Regarding Windows Defender, that's a false positive. https://github.com/nim-lang/Nim/issues/17820. Report as a false positive, if is possible.

You mean something like this?

var a = @["bread", "cake", "tomorrow"]
echo a[1 .. ^1]     # output @["cake", "tomorrow"]
echo a[2 .. ^1]     # output @["tomorrow"]

Bookmark this String Functions: Nim vs Python. Most of these examples work with seq and array / openarray

JewishLewish commented 1 year ago

Regarding Windows Defender, that's a false positive. https://github.com/nim-lang/Nim/issues/17820. Report as a false positive, if is possible.

Ah that would make a lot of sense tbh. I recall there was a time where you can trigger people's windows defenders via discord just by sending pictures / videos.

You mean something like this?

Something like that! Thank you!

JewishLewish commented 1 year ago

image

I tried to make a seperate nim file to run onto the main nim file and it seems to give out an interesting error.

JewishLewish commented 1 year ago

Update it appears the error is being created because I am importing std/strutils from the 2nd file (not the main file)

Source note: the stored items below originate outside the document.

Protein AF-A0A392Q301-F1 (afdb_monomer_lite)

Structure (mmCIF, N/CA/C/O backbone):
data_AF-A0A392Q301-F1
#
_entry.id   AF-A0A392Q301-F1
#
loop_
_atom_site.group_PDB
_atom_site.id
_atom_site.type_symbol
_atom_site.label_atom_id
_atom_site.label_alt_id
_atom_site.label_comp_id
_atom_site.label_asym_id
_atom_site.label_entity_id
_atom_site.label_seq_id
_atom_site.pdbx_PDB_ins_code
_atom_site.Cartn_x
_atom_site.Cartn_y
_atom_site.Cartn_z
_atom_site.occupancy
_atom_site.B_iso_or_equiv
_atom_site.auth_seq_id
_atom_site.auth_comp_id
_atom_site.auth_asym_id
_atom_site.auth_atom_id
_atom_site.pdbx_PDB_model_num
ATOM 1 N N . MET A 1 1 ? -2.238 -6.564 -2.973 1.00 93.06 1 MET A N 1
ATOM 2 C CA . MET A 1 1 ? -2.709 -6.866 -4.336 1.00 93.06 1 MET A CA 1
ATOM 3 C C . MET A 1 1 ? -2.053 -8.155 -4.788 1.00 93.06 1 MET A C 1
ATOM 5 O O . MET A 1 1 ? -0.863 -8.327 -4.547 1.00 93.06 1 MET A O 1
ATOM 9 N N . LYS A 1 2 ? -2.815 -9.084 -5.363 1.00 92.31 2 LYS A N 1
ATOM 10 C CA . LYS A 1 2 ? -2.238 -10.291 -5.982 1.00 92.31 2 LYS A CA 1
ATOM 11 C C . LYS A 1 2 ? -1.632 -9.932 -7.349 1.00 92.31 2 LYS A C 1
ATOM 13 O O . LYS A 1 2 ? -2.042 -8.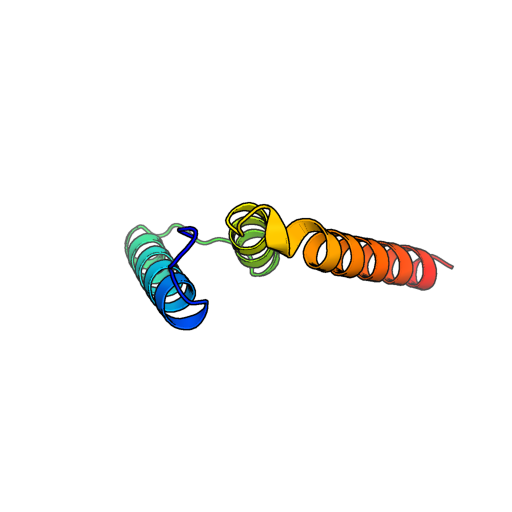947 -7.948 1.00 92.31 2 LYS A O 1
ATOM 18 N N . GLU A 1 3 ? -0.690 -10.726 -7.861 1.00 90.06 3 GLU A N 1
ATOM 19 C CA . GLU A 1 3 ? 0.002 -10.418 -9.132 1.00 90.06 3 GLU A CA 1
ATOM 20 C C . GLU A 1 3 ? -0.944 -10.241 -10.336 1.00 90.06 3 GLU A C 1
ATOM 22 O O . GLU A 1 3 ? -0.721 -9.356 -11.167 1.00 90.06 3 GLU A O 1
ATOM 27 N N . ASN A 1 4 ? -2.022 -11.032 -10.370 1.00 92.25 4 ASN A N 1
ATOM 28 C CA . ASN A 1 4 ? -3.026 -11.069 -11.443 1.00 92.25 4 ASN A CA 1
ATOM 29 C C . ASN A 1 4 ? -4.357 -10.406 -11.050 1.00 92.25 4 ASN A C 1
ATOM 31 O O . ASN A 1 4 ? -5.361 -10.583 -11.728 1.00 92.25 4 ASN A O 1
ATOM 35 N N . GLU A 1 5 ? -4.393 -9.712 -9.916 1.00 94.56 5 GLU A N 1
ATOM 36 C CA . GLU A 1 5 ? -5.559 -8.936 -9.500 1.00 94.56 5 GLU A CA 1
ATOM 37 C C . GLU A 1 5 ? -5.465 -7.546 -10.131 1.00 94.56 5 GLU A C 1
ATOM 39 O O . GLU A 1 5 ? -4.388 -6.953 -10.136 1.00 94.56 5 GLU A O 1
ATOM 44 N N . ASP A 1 6 ? -6.564 -7.027 -10.668 1.00 94.25 6 ASP A N 1
ATOM 45 C CA . ASP A 1 6 ? -6.632 -5.653 -11.154 1.00 94.25 6 ASP A CA 1
ATOM 46 C C . ASP A 1 6 ? -6.799 -4.653 -9.991 1.00 94.25 6 ASP A C 1
ATOM 48 O O . ASP A 1 6 ? -7.078 -5.007 -8.839 1.00 94.25 6 ASP A O 1
ATOM 52 N N . ILE A 1 7 ? -6.580 -3.371 -10.282 1.00 92.50 7 ILE A N 1
ATOM 53 C CA . ILE A 1 7 ? -6.604 -2.318 -9.260 1.00 92.50 7 ILE A CA 1
ATOM 54 C C . ILE A 1 7 ? -8.010 -2.119 -8.687 1.00 92.50 7 ILE A C 1
ATOM 56 O O . ILE A 1 7 ? -8.127 -1.875 -7.485 1.00 92.50 7 ILE A O 1
ATOM 60 N N . GLU A 1 8 ? -9.060 -2.239 -9.500 1.00 95.94 8 GLU A N 1
ATOM 61 C CA . GLU A 1 8 ? -10.442 -2.012 -9.068 1.00 95.94 8 GLU A CA 1
ATOM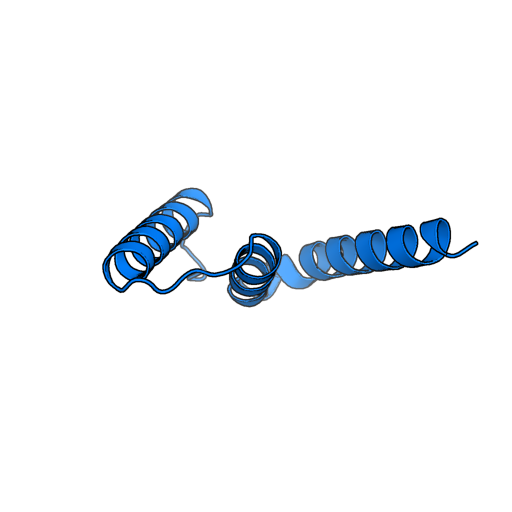 62 C C . GLU A 1 8 ? -10.881 -3.100 -8.089 1.00 95.94 8 GLU A C 1
ATOM 64 O O . GLU A 1 8 ? -11.358 -2.791 -6.995 1.00 95.94 8 GLU A O 1
ATOM 69 N N . THR A 1 9 ? -10.605 -4.366 -8.410 1.00 96.81 9 THR A N 1
ATOM 70 C CA . THR A 1 9 ? -10.866 -5.511 -7.529 1.00 96.81 9 THR A CA 1
ATOM 71 C C . THR A 1 9 ? -10.121 -5.370 -6.201 1.00 96.81 9 THR A C 1
ATOM 73 O O . THR A 1 9 ? -10.698 -5.562 -5.123 1.00 96.81 9 THR A O 1
ATOM 76 N N . MET A 1 10 ? -8.842 -4.985 -6.243 1.00 96.69 10 MET A N 1
ATOM 77 C CA . MET A 1 10 ? -8.065 -4.753 -5.026 1.00 96.69 10 MET A CA 1
ATOM 78 C C . MET A 1 10 ? -8.647 -3.603 -4.193 1.00 96.69 10 MET A C 1
ATOM 80 O O . MET A 1 10 ? -8.764 -3.723 -2.967 1.00 96.69 10 MET A O 1
ATOM 84 N N . PHE A 1 11 ? -9.046 -2.507 -4.841 1.00 96.06 11 PHE A N 1
ATOM 85 C CA . PHE A 1 11 ? -9.598 -1.333 -4.175 1.00 96.06 11 PHE A CA 1
ATOM 86 C C . PHE A 1 11 ? -10.975 -1.607 -3.557 1.00 96.06 11 PHE A C 1
ATOM 88 O O . PHE A 1 11 ? -11.204 -1.233 -2.408 1.00 96.06 11 PHE A O 1
ATOM 95 N N . ALA A 1 12 ? -11.854 -2.350 -4.231 1.00 97.12 12 ALA A N 1
ATOM 96 C CA . ALA A 1 12 ? -13.149 -2.761 -3.685 1.00 97.12 12 ALA A CA 1
ATOM 97 C C . ALA A 1 12 ? -12.994 -3.616 -2.409 1.00 97.12 12 ALA A C 1
ATOM 99 O O . ALA A 1 12 ? -13.690 -3.418 -1.404 1.00 97.12 12 ALA A O 1
ATOM 100 N N . ARG A 1 13 ? -12.013 -4.532 -2.393 1.00 96.56 13 ARG A N 1
ATOM 101 C CA . ARG A 1 13 ? -11.655 -5.302 -1.187 1.00 96.56 13 ARG A CA 1
ATOM 102 C C . ARG A 1 13 ? -11.136 -4.396 -0.073 1.00 96.56 13 ARG A C 1
ATOM 104 O O . ARG A 1 13 ? -11.495 -4.590 1.090 1.00 96.56 13 ARG A O 1
ATOM 111 N N . PHE A 1 14 ? -10.309 -3.410 -0.414 1.00 96.56 14 PHE A N 1
ATOM 112 C CA . PHE A 1 14 ? -9.822 -2.417 0.539 1.00 96.56 14 PHE A CA 1
ATOM 113 C C . PHE A 1 14 ? -10.974 -1.601 1.144 1.00 96.56 14 PHE A C 1
ATOM 115 O O . PHE A 1 14 ? -11.048 -1.482 2.365 1.00 96.56 14 PHE A O 1
ATOM 122 N N . GLN A 1 15 ? -11.921 -1.122 0.332 1.00 96.25 15 GLN A N 1
ATOM 123 C CA . GLN A 1 15 ? -13.109 -0.406 0.809 1.00 96.25 15 GLN A CA 1
ATOM 124 C C . GLN A 1 15 ? -13.950 -1.266 1.753 1.00 96.25 15 GLN A C 1
ATOM 126 O O . GLN A 1 15 ? -14.310 -0.813 2.836 1.00 96.25 15 GLN A O 1
ATOM 131 N N . THR A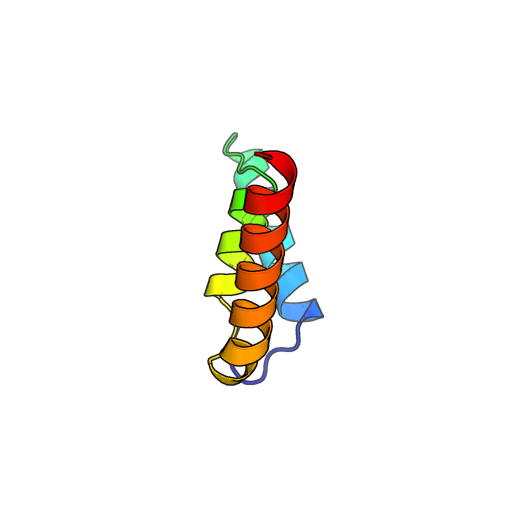 1 16 ? -14.171 -2.538 1.409 1.00 97.12 16 THR A N 1
ATOM 132 C CA . THR A 1 16 ? -14.877 -3.489 2.282 1.00 97.12 16 THR A CA 1
ATOM 133 C C . THR A 1 16 ? -14.197 -3.616 3.652 1.00 97.12 16 THR A C 1
ATOM 135 O O . THR A 1 16 ? -14.870 -3.657 4.683 1.00 97.12 16 THR A O 1
ATOM 138 N N . LEU A 1 17 ? -12.859 -3.655 3.694 1.00 95.50 17 LEU A N 1
ATOM 139 C CA . LEU A 1 17 ? -12.102 -3.685 4.949 1.00 95.50 17 LEU A CA 1
ATOM 140 C C . LEU A 1 17 ? -12.256 -2.387 5.745 1.00 95.50 17 LEU A C 1
ATOM 142 O O . LEU A 1 17 ? -12.459 -2.447 6.956 1.00 95.50 17 LEU A O 1
ATOM 146 N N . VAL A 1 18 ? -12.198 -1.229 5.083 1.00 95.19 18 VAL A N 1
ATOM 147 C CA . VAL A 1 18 ? -12.414 0.074 5.729 1.00 95.19 18 VAL A CA 1
ATOM 148 C C . VAL A 1 18 ? -13.812 0.143 6.341 1.00 95.19 18 VAL A C 1
ATOM 150 O O . VAL A 1 18 ? -13.935 0.503 7.508 1.00 95.19 18 VAL A O 1
ATOM 153 N N . SER A 1 19 ? -14.853 -0.286 5.625 1.00 95.19 19 SER A N 1
ATOM 154 C CA . SER A 1 19 ? -16.223 -0.332 6.153 1.00 95.19 19 SER A CA 1
ATOM 155 C C . SER A 1 19 ? -16.339 -1.226 7.390 1.00 95.19 19 SER A C 1
ATOM 157 O O . SER A 1 19 ? -16.944 -0.830 8.384 1.00 95.19 19 SER A O 1
ATOM 159 N N . ARG A 1 20 ? -15.705 -2.407 7.384 1.00 96.31 20 ARG A N 1
ATOM 160 C CA . ARG A 1 20 ? -15.672 -3.295 8.561 1.00 96.31 20 ARG A CA 1
ATOM 161 C C . ARG A 1 20 ? -14.957 -2.650 9.748 1.00 96.31 20 ARG A C 1
ATOM 163 O O . ARG A 1 20 ? -15.406 -2.793 10.879 1.00 96.31 20 ARG A O 1
ATOM 170 N N . LEU A 1 21 ? -13.866 -1.926 9.507 1.00 95.38 21 LEU A N 1
ATOM 171 C CA . LEU A 1 21 ? -13.146 -1.205 10.558 1.00 95.38 21 LEU A CA 1
ATOM 172 C C . LEU A 1 21 ? -13.993 -0.081 11.169 1.00 95.38 21 LEU A C 1
ATOM 174 O O . LEU A 1 21 ? -13.995 0.065 12.391 1.00 95.38 21 LEU A O 1
ATOM 178 N N . GLN A 1 22 ? -14.766 0.639 10.351 1.00 93.31 22 GLN A N 1
ATOM 179 C CA . GLN A 1 22 ? -15.696 1.667 10.831 1.00 93.31 22 GLN A CA 1
ATOM 180 C C . GLN A 1 22 ? -16.744 1.090 11.790 1.00 93.31 22 GLN A C 1
ATOM 182 O O . GLN A 1 22 ? -16.970 1.662 12.855 1.00 93.31 22 GLN A O 1
ATOM 187 N N . VAL A 1 23 ? -17.312 -0.084 11.483 1.00 95.56 23 VAL A N 1
ATOM 188 C CA . VAL A 1 23 ? -18.234 -0.794 12.396 1.00 95.56 23 VAL A CA 1
ATOM 189 C C . VAL A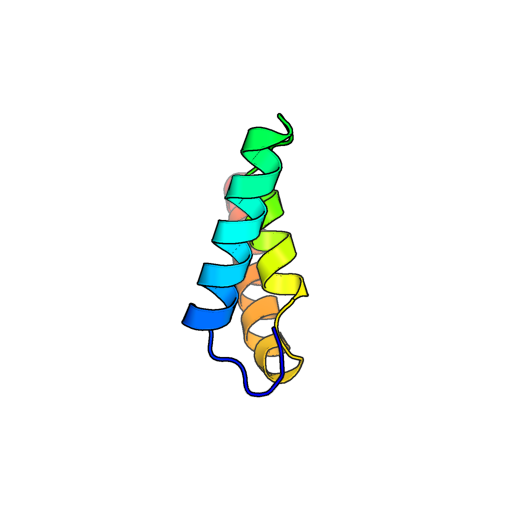 1 23 ? -17.562 -1.114 13.737 1.00 95.56 23 VAL A C 1
ATOM 191 O O . VAL A 1 23 ? -18.190 -1.025 14.789 1.00 95.56 23 VAL A O 1
ATOM 194 N N . LEU A 1 24 ? -16.262 -1.414 13.724 1.00 96.25 24 LEU A N 1
ATOM 195 C CA . LEU A 1 24 ? -15.459 -1.664 14.925 1.00 96.25 24 LEU A CA 1
ATOM 196 C C . LEU A 1 24 ? -14.971 -0.381 15.622 1.00 96.25 24 LEU A C 1
ATOM 198 O O . LEU A 1 24 ? -14.127 -0.468 16.515 1.00 96.25 24 LEU A O 1
ATOM 202 N N . LYS A 1 25 ? -15.455 0.802 15.214 1.00 95.31 25 LYS A N 1
ATOM 203 C CA . LYS A 1 25 ? -15.004 2.124 15.691 1.00 95.31 25 LYS A CA 1
ATOM 204 C C . LYS A 1 25 ? -13.491 2.340 15.547 1.00 95.31 25 LYS A C 1
ATOM 206 O O . LYS A 1 25 ? -12.887 3.099 16.301 1.00 95.31 25 LYS A O 1
ATOM 211 N N . LYS A 1 26 ? -12.863 1.672 14.575 1.00 93.19 26 LYS A N 1
ATOM 212 C CA . LYS A 1 26 ? -11.456 1.861 14.214 1.00 93.19 26 LYS A CA 1
ATOM 213 C C . LYS A 1 26 ? -11.392 2.656 12.918 1.00 93.19 26 LYS A C 1
ATOM 215 O O . LYS A 1 26 ? -11.911 2.219 11.895 1.00 93.19 26 LYS A O 1
ATOM 220 N N . SER A 1 27 ? -10.726 3.802 12.946 1.00 89.56 27 SER A N 1
ATOM 221 C CA . SER A 1 27 ? -10.515 4.639 11.768 1.00 89.56 27 SER A CA 1
ATOM 222 C C . SER A 1 27 ? -9.026 4.817 11.483 1.00 89.56 27 SER A C 1
ATOM 224 O O . SER A 1 27 ? -8.175 4.703 12.364 1.00 89.56 27 SER A O 1
ATOM 226 N N . TYR A 1 28 ? -8.718 5.066 10.217 1.00 93.62 28 TYR A N 1
ATOM 227 C CA . TYR A 1 28 ? -7.386 5.397 9.731 1.00 93.62 28 TYR A CA 1
ATOM 228 C C . TYR A 1 28 ? -7.481 6.701 8.951 1.00 93.62 28 TYR A C 1
ATOM 230 O O . TYR A 1 28 ? -8.511 6.993 8.337 1.00 93.62 28 TYR A O 1
ATOM 238 N N . THR A 1 29 ? -6.408 7.485 8.961 1.00 95.19 29 THR A N 1
ATOM 239 C CA . THR A 1 29 ? -6.361 8.704 8.152 1.00 95.19 29 THR A CA 1
ATOM 240 C C . THR A 1 29 ? -6.256 8.354 6.666 1.00 95.19 29 THR A C 1
ATOM 242 O O . THR A 1 29 ? -5.801 7.269 6.292 1.00 95.19 29 THR A O 1
ATOM 245 N N . THR A 1 30 ? -6.590 9.298 5.784 1.00 93.06 30 THR A N 1
ATOM 246 C CA . THR A 1 30 ? -6.359 9.137 4.338 1.00 93.06 30 THR A CA 1
ATOM 247 C C . THR A 1 30 ? -4.891 8.818 4.032 1.00 93.06 30 THR A C 1
ATOM 249 O O . THR A 1 30 ? -4.601 7.977 3.186 1.00 93.06 30 THR A O 1
ATOM 252 N N . SER A 1 31 ? -3.954 9.421 4.772 1.00 92.06 31 SER A N 1
ATOM 253 C CA . SER A 1 31 ? -2.515 9.149 4.648 1.00 92.06 31 SER A CA 1
ATOM 254 C C . SER A 1 31 ? -2.174 7.694 4.985 1.00 92.06 31 SER A C 1
ATOM 256 O O . SER A 1 31 ? -1.399 7.054 4.270 1.00 92.06 31 SER A O 1
ATOM 258 N N . ASP A 1 32 ? -2.785 7.133 6.031 1.00 95.25 32 ASP A N 1
ATOM 259 C CA . ASP A 1 32 ? -2.600 5.727 6.400 1.00 95.25 32 ASP A CA 1
ATOM 260 C C . ASP A 1 32 ? -3.180 4.781 5.349 1.00 95.25 32 ASP A C 1
ATOM 262 O O . ASP A 1 32 ? -2.546 3.778 5.011 1.00 95.25 32 ASP A O 1
ATOM 266 N N . HIS A 1 33 ? -4.354 5.108 4.799 1.00 94.88 33 HIS A N 1
ATOM 267 C CA . HIS A 1 33 ? -4.950 4.353 3.698 1.00 94.88 33 HIS A CA 1
ATOM 268 C C . HIS A 1 33 ? -4.029 4.328 2.476 1.00 94.88 33 HIS A C 1
ATOM 270 O O . HIS A 1 33 ? -3.693 3.247 1.992 1.00 94.88 33 HIS A O 1
ATOM 276 N N . VAL A 1 34 ? -3.545 5.492 2.033 1.00 93.69 34 VAL A N 1
ATOM 277 C CA . VAL A 1 34 ? -2.623 5.605 0.892 1.00 93.69 34 VAL A CA 1
ATOM 278 C C . VAL A 1 34 ? -1.349 4.796 1.140 1.00 93.69 34 VAL A C 1
ATOM 280 O O . VAL A 1 34 ? -0.970 3.981 0.302 1.00 93.69 34 VAL A O 1
ATOM 283 N N . LYS A 1 35 ? -0.719 4.926 2.317 1.00 94.50 35 LYS A N 1
ATOM 284 C CA . LYS A 1 35 ? 0.483 4.146 2.668 1.00 94.50 35 LYS A CA 1
ATOM 285 C C . LYS A 1 35 ? 0.233 2.638 2.621 1.00 94.50 35 LYS A C 1
ATOM 287 O O . LYS A 1 35 ? 1.089 1.892 2.148 1.00 94.50 35 LYS A O 1
ATOM 292 N N . LYS A 1 36 ? -0.914 2.170 3.121 1.00 95.19 36 LYS A N 1
ATOM 293 C CA . LYS A 1 36 ? -1.280 0.745 3.091 1.00 95.19 36 LYS A CA 1
ATOM 294 C C . LYS A 1 36 ? -1.506 0.251 1.663 1.00 95.19 36 LYS A C 1
ATOM 296 O O . LYS A 1 36 ? -1.001 -0.817 1.326 1.00 95.19 36 LYS A O 1
ATOM 301 N N . ILE A 1 37 ? -2.197 1.031 0.829 1.00 95.19 37 ILE A N 1
ATOM 302 C CA . ILE A 1 37 ? -2.419 0.704 -0.586 1.00 95.19 37 ILE A CA 1
ATOM 303 C C . ILE A 1 37 ? -1.076 0.590 -1.310 1.00 95.19 37 ILE A C 1
ATOM 305 O O . ILE A 1 37 ? -0.796 -0.470 -1.867 1.00 95.19 37 ILE A O 1
ATOM 309 N N . LEU A 1 38 ? -0.215 1.611 -1.222 1.00 94.69 38 LEU A N 1
ATOM 310 C CA . LEU A 1 38 ? 1.093 1.633 -1.890 1.00 94.69 38 LEU A CA 1
ATOM 311 C C . LEU A 1 38 ? 1.987 0.456 -1.470 1.00 94.69 38 LEU A C 1
ATOM 313 O O . LEU A 1 38 ? 2.607 -0.173 -2.322 1.00 94.69 38 LEU A O 1
ATOM 317 N N . ARG A 1 39 ? 2.007 0.099 -0.177 1.00 94.19 39 ARG A N 1
ATOM 318 C CA . ARG A 1 39 ? 2.751 -1.072 0.334 1.00 94.19 39 ARG A CA 1
ATOM 319 C C . ARG A 1 39 ? 2.201 -2.410 -0.155 1.00 94.19 39 ARG A C 1
ATOM 321 O O . ARG A 1 39 ? 2.926 -3.396 -0.143 1.00 94.19 39 ARG A O 1
ATOM 328 N N . SER A 1 40 ? 0.924 -2.461 -0.525 1.00 94.25 40 SER A N 1
ATOM 329 C CA . SER A 1 40 ? 0.269 -3.689 -0.976 1.00 94.25 40 SER A CA 1
ATOM 330 C C . SER A 1 40 ? 0.440 -3.957 -2.472 1.00 94.25 40 SER A C 1
ATOM 332 O O . SER A 1 40 ? 0.028 -5.026 -2.934 1.00 94.25 40 SER A O 1
ATOM 334 N N . LEU A 1 41 ? 0.981 -2.995 -3.230 1.00 95.12 41 LEU A N 1
ATOM 335 C CA . LEU A 1 41 ? 1.166 -3.127 -4.670 1.00 95.12 41 LEU A CA 1
ATOM 336 C C . LEU A 1 41 ? 2.290 -4.128 -4.999 1.00 95.12 41 LEU A C 1
ATOM 338 O O . LEU A 1 41 ? 3.273 -4.212 -4.259 1.00 95.12 41 LEU A O 1
ATOM 342 N N . PRO A 1 42 ? 2.181 -4.865 -6.118 1.00 95.06 42 PRO A N 1
ATOM 343 C CA . PRO A 1 42 ? 3.218 -5.789 -6.557 1.00 95.06 42 PRO A CA 1
ATOM 344 C C . PRO A 1 42 ? 4.529 -5.078 -6.907 1.00 95.06 42 PRO A C 1
ATOM 346 O O . PRO A 1 42 ? 4.546 -3.885 -7.221 1.00 95.06 42 PRO A O 1
ATOM 349 N N . SER A 1 43 ? 5.633 -5.827 -6.930 1.00 93.38 43 SER A N 1
ATOM 350 C CA . SER A 1 43 ? 6.983 -5.287 -7.163 1.00 93.38 43 SER A CA 1
ATOM 351 C C . SER A 1 43 ? 7.118 -4.514 -8.483 1.00 93.38 43 SER A C 1
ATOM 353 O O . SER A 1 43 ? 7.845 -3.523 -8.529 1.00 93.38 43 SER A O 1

JewishLewish commented 1 year ago

Also image

UPDATE THIS WAS FIXED!

JewishLewish commented 1 year ago

Do you think you can add the token for float numbers?

The token for: 2.0 4 4.0

Would be: (kind: TK_INTEGER, value: "2", wsno: 0, line: 1, col: 0, pos: 0) (kind: TK_PERIOD, value: "", wsno: 0, line: 1, col: 1, pos: 1) (kind: TK_INTEGER, value: "44", wsno: 0, line: 1, col: 2, pos: 2) (kind: TK_PERIOD, value: "", wsno: 0, line: 1, col: 5, pos: 5) (kind: TK_INTEGER, value: "0", wsno: 0, line: 1, col: 6, pos: 6) (kind: TK_EOF, value: "", wsno: 0, line: 1, col: 7, pos: 7)

georgelemon commented 1 year ago

Thanks for that! Update your local toktok

JewishLewish commented 1 year ago

Another suggestion I would offer is the idea of multi-threading. Do you think it would be possible for it to be implemented?

JewishLewish commented 1 year ago

image

Not sure why but it gives off this "duplicate" import warning from tiktok.

georgelemon commented 1 year ago

try use toktok in a separate file, let's say "tokens.nim", there you will define your tokens. Then import tokens.nim in your parser.

tokens.nim

import toktok

tokens:
  # here

parser.nim

import ./tokens